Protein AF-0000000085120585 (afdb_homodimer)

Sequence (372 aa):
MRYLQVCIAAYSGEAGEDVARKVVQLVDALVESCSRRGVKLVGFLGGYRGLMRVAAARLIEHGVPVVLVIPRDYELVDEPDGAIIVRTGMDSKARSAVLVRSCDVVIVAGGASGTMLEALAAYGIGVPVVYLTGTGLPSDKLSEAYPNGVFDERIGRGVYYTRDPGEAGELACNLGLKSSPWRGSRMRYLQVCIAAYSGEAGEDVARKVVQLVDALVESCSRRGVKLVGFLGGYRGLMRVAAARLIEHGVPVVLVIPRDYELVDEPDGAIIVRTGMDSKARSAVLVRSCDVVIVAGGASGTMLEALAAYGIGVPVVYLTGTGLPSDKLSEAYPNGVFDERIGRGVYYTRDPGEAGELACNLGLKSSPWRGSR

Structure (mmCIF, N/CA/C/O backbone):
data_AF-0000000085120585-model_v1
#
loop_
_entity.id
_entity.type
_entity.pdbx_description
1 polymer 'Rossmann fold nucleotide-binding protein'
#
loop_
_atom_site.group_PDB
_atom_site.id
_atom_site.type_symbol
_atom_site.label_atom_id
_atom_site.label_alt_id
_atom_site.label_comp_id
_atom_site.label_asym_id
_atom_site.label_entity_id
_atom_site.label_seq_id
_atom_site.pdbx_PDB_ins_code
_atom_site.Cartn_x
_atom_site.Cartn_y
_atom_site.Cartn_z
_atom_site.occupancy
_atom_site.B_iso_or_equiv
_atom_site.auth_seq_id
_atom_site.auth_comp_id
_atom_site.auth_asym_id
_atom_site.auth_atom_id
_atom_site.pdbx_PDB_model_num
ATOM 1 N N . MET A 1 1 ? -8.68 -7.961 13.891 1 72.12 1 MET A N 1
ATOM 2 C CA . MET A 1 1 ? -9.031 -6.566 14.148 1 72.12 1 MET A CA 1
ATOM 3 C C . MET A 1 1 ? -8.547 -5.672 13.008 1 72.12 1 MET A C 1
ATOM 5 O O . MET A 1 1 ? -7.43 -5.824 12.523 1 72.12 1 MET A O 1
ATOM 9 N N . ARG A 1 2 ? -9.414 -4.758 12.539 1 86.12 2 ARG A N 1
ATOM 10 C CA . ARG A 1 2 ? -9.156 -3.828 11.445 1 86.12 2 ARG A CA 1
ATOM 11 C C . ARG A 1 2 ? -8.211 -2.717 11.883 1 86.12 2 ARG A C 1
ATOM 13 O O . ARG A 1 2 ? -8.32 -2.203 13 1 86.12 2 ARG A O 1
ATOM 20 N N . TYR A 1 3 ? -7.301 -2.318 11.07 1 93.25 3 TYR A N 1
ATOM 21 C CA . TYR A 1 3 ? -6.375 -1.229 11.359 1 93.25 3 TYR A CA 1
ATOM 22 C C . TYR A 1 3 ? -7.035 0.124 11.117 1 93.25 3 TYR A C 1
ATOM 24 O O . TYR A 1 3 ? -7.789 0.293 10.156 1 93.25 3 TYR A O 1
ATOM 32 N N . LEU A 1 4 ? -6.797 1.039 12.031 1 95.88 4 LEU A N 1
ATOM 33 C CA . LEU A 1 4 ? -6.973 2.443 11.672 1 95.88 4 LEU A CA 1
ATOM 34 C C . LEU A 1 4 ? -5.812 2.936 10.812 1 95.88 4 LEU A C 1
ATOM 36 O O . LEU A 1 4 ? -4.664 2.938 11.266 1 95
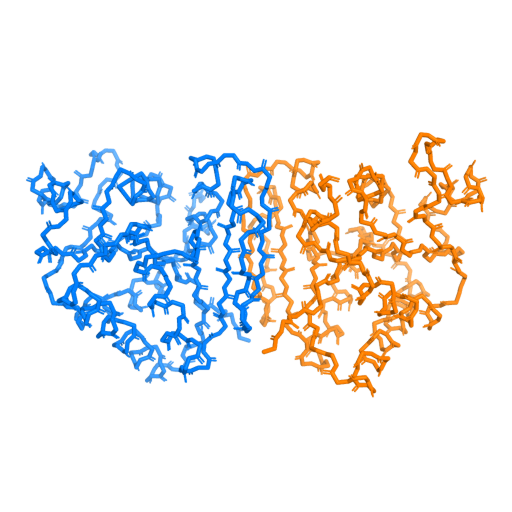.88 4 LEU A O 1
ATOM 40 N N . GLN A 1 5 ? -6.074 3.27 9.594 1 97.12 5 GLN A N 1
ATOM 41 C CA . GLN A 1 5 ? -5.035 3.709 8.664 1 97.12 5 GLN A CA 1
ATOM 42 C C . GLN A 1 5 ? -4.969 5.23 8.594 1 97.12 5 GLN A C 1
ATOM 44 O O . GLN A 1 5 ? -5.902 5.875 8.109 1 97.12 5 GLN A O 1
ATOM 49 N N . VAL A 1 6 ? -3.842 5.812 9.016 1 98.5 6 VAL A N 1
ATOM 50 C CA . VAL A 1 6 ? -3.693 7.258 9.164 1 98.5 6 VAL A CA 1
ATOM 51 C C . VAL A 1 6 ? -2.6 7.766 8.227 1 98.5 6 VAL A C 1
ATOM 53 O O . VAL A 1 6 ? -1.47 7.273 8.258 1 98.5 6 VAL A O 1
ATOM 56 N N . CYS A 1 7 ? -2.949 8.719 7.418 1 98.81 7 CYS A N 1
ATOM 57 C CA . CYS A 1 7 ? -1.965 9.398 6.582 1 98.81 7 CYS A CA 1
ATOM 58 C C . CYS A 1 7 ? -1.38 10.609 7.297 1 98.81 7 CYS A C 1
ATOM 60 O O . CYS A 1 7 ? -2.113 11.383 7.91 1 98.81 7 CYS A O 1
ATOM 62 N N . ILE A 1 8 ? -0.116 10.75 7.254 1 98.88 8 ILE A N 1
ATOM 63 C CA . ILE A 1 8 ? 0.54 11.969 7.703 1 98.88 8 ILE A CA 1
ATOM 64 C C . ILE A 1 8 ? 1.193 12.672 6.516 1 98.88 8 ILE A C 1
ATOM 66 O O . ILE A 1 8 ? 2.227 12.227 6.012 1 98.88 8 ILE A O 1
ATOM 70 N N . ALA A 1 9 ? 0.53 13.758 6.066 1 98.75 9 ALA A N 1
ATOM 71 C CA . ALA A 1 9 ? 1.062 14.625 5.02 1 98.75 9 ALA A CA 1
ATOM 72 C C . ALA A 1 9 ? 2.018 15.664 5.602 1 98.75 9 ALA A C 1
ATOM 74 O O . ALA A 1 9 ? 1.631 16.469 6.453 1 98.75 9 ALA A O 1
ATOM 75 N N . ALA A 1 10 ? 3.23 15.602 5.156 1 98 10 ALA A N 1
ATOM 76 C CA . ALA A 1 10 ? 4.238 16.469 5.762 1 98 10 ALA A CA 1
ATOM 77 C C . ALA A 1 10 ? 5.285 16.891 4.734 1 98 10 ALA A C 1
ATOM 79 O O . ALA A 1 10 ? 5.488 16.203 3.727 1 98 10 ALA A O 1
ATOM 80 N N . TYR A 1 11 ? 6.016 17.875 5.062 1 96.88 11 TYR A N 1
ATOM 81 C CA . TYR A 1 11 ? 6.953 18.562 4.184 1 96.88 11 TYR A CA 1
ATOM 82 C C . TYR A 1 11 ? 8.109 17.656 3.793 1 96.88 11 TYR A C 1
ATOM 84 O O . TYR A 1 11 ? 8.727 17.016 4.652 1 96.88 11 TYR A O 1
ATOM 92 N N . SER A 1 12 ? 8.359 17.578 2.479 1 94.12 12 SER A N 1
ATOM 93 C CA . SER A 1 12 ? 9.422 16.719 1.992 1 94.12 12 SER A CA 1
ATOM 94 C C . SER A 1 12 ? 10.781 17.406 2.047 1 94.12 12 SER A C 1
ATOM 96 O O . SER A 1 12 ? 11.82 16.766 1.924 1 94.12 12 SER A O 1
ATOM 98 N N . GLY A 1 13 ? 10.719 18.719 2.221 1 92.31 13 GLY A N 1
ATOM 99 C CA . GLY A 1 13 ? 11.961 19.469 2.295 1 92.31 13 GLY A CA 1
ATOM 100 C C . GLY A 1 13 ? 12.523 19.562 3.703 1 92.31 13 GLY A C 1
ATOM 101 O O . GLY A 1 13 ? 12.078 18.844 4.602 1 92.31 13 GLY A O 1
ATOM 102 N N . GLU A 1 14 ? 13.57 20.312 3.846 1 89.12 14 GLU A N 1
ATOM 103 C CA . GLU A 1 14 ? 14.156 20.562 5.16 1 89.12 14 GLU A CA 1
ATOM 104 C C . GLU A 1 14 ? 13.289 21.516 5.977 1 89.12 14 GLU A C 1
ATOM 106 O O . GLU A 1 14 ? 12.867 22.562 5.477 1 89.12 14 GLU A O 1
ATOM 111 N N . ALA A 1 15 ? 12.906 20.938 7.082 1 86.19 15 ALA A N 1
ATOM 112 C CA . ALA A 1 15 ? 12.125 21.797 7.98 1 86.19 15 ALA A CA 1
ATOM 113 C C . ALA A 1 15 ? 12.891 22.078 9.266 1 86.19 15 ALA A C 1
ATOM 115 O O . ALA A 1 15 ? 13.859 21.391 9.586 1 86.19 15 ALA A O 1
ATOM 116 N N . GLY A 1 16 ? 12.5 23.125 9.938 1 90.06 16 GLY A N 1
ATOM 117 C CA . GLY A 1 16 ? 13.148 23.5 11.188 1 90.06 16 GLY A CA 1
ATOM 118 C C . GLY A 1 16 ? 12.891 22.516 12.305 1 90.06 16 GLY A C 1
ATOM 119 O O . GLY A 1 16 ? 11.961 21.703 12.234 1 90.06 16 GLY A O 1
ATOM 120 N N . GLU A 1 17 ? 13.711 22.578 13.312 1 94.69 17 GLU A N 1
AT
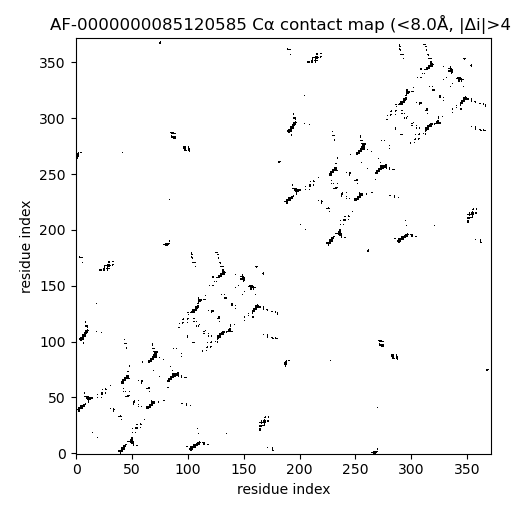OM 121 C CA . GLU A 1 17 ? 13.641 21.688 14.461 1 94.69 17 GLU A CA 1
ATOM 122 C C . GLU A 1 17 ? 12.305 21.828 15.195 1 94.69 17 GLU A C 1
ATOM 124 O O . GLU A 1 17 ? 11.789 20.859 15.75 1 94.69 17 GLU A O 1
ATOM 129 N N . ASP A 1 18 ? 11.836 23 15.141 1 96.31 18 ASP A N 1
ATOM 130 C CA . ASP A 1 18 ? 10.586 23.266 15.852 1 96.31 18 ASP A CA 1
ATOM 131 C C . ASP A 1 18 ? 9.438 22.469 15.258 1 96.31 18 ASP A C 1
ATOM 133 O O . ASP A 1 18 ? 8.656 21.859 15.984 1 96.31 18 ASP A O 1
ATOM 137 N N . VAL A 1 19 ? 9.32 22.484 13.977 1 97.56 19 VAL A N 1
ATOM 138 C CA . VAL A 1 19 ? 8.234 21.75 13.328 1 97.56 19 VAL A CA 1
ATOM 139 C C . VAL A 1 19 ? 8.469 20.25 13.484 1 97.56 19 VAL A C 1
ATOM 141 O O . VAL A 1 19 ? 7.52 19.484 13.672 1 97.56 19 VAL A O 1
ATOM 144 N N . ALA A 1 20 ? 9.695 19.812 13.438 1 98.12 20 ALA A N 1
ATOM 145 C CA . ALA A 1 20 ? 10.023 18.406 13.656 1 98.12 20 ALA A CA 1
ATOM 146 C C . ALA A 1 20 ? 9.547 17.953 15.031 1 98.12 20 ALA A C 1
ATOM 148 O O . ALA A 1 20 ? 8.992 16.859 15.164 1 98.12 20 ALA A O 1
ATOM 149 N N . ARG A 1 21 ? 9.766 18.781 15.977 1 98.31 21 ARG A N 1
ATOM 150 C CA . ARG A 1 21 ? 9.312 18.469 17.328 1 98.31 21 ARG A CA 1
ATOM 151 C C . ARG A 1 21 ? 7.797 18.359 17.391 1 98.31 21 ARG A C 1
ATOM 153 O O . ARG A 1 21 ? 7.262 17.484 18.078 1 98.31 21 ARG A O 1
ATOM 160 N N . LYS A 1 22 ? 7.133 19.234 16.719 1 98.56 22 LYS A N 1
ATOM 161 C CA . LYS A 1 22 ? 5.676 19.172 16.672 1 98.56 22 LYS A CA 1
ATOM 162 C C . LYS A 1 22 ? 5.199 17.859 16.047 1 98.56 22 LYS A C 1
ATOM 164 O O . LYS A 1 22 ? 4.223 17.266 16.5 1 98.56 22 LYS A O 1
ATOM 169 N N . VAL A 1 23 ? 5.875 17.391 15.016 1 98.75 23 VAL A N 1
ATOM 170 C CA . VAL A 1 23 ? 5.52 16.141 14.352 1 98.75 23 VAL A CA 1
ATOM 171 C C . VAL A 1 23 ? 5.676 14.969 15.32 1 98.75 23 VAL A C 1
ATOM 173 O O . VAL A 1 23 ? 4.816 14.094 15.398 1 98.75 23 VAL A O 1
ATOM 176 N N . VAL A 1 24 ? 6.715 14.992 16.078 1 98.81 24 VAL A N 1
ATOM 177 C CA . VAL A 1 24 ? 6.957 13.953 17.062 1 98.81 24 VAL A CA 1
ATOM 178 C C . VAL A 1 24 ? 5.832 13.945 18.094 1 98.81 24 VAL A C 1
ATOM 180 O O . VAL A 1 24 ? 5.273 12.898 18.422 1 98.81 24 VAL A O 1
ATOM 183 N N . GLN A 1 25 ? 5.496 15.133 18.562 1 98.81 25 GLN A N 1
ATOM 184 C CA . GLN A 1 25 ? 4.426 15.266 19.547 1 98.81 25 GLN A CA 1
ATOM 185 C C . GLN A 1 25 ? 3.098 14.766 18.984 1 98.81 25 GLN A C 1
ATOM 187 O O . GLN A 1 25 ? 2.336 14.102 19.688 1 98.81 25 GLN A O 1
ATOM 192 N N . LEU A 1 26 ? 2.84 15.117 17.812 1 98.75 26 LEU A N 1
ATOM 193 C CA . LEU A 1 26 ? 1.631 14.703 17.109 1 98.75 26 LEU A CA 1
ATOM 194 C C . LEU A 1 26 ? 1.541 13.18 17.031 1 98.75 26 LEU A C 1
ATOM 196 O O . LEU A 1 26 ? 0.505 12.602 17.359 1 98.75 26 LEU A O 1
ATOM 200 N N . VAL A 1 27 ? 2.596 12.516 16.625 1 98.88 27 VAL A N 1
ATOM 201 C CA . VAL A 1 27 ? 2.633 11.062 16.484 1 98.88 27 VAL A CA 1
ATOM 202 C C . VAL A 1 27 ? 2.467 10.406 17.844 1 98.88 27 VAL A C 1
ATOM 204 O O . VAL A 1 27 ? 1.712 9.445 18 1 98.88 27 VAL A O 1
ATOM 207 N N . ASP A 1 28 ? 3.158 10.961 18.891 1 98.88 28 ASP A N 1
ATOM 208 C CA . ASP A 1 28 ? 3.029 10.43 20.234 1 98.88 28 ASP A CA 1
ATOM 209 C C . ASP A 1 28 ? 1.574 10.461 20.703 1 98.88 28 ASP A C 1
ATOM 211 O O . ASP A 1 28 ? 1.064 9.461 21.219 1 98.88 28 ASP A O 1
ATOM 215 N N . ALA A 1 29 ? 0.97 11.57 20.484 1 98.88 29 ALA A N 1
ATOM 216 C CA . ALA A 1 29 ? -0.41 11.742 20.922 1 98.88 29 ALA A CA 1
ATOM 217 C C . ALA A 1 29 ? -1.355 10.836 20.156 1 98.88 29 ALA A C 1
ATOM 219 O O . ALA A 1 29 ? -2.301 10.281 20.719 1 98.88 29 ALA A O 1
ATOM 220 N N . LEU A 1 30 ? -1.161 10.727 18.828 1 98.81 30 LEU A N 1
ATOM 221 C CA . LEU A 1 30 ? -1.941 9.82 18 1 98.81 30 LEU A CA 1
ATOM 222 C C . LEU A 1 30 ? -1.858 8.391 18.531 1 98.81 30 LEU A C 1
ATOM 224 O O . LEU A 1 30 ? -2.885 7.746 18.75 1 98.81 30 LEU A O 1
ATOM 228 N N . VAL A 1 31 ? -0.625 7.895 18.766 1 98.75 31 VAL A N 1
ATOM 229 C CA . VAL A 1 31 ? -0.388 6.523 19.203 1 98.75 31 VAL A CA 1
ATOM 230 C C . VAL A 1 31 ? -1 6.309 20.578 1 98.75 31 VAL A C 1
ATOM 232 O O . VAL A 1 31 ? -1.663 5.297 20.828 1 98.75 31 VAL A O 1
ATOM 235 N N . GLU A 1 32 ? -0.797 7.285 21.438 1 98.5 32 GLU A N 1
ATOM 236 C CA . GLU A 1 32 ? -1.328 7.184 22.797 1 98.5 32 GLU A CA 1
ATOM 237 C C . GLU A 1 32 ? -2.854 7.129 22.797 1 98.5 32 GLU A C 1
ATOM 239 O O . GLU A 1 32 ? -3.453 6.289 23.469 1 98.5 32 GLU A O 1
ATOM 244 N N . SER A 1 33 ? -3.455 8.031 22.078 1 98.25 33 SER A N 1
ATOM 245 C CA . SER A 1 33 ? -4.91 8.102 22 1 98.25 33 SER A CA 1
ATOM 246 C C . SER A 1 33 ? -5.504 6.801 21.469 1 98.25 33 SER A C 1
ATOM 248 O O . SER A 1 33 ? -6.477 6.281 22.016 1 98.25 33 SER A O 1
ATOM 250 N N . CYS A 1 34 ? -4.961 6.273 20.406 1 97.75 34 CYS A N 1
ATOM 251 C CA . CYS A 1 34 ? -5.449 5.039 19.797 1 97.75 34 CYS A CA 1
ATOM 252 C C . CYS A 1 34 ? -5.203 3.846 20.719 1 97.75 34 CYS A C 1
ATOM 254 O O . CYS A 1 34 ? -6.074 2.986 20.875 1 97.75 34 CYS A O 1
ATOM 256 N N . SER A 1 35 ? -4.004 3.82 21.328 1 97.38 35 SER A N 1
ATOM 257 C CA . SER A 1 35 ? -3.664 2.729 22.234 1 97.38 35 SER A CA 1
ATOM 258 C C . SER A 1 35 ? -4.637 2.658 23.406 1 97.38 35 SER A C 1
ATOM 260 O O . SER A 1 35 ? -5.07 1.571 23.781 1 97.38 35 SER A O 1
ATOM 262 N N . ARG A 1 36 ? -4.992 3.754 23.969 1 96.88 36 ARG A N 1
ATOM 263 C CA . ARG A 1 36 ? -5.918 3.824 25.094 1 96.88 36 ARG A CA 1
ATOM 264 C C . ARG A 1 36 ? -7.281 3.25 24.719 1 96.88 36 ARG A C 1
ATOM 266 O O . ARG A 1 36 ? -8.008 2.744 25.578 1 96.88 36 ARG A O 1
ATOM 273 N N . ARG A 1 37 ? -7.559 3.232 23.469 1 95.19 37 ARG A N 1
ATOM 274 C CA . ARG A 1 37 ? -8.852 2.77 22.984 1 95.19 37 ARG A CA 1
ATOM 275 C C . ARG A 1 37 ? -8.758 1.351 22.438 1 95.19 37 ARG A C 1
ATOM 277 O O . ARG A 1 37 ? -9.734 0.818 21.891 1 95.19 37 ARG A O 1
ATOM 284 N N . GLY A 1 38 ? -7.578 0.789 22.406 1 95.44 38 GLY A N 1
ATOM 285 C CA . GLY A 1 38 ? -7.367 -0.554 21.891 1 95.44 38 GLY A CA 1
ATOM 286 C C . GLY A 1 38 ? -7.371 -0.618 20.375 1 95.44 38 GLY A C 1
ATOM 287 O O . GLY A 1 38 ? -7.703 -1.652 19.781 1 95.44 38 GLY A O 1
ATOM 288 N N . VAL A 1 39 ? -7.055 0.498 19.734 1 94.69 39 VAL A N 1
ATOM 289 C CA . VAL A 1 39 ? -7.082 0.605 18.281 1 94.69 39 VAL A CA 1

## Exercise instructions
Reproduce the entries above exactly, but only the lines between the line holding "ATOM 80 N N" and the line holding "ATOM 93 C CA", inclusive.

## Exercise response
ATOM 80 N N . TYR A 1 11 ? 6.016 17.875 5.062 1 96.88 11 TYR A N 1
ATOM 81 C CA . TYR A 1 11 ? 6.953 18.562 4.184 1 96.88 11 TYR A CA 1
ATOM 82 C C . TYR A 1 11 ? 8.109 17.656 3.793 1 96.88 11 TYR A C 1
ATOM 84 O O . TYR A 1 11 ? 8.727 17.016 4.652 1 96.88 11 TYR A O 1
ATOM 92 N N . SER A 1 12 ? 8.359 17.578 2.479 1 94.12 12 SER A N 1
ATOM 93 C CA . SER A 1 12 ? 9.422 16.719 1.992 1 94.12 12 SER A CA 1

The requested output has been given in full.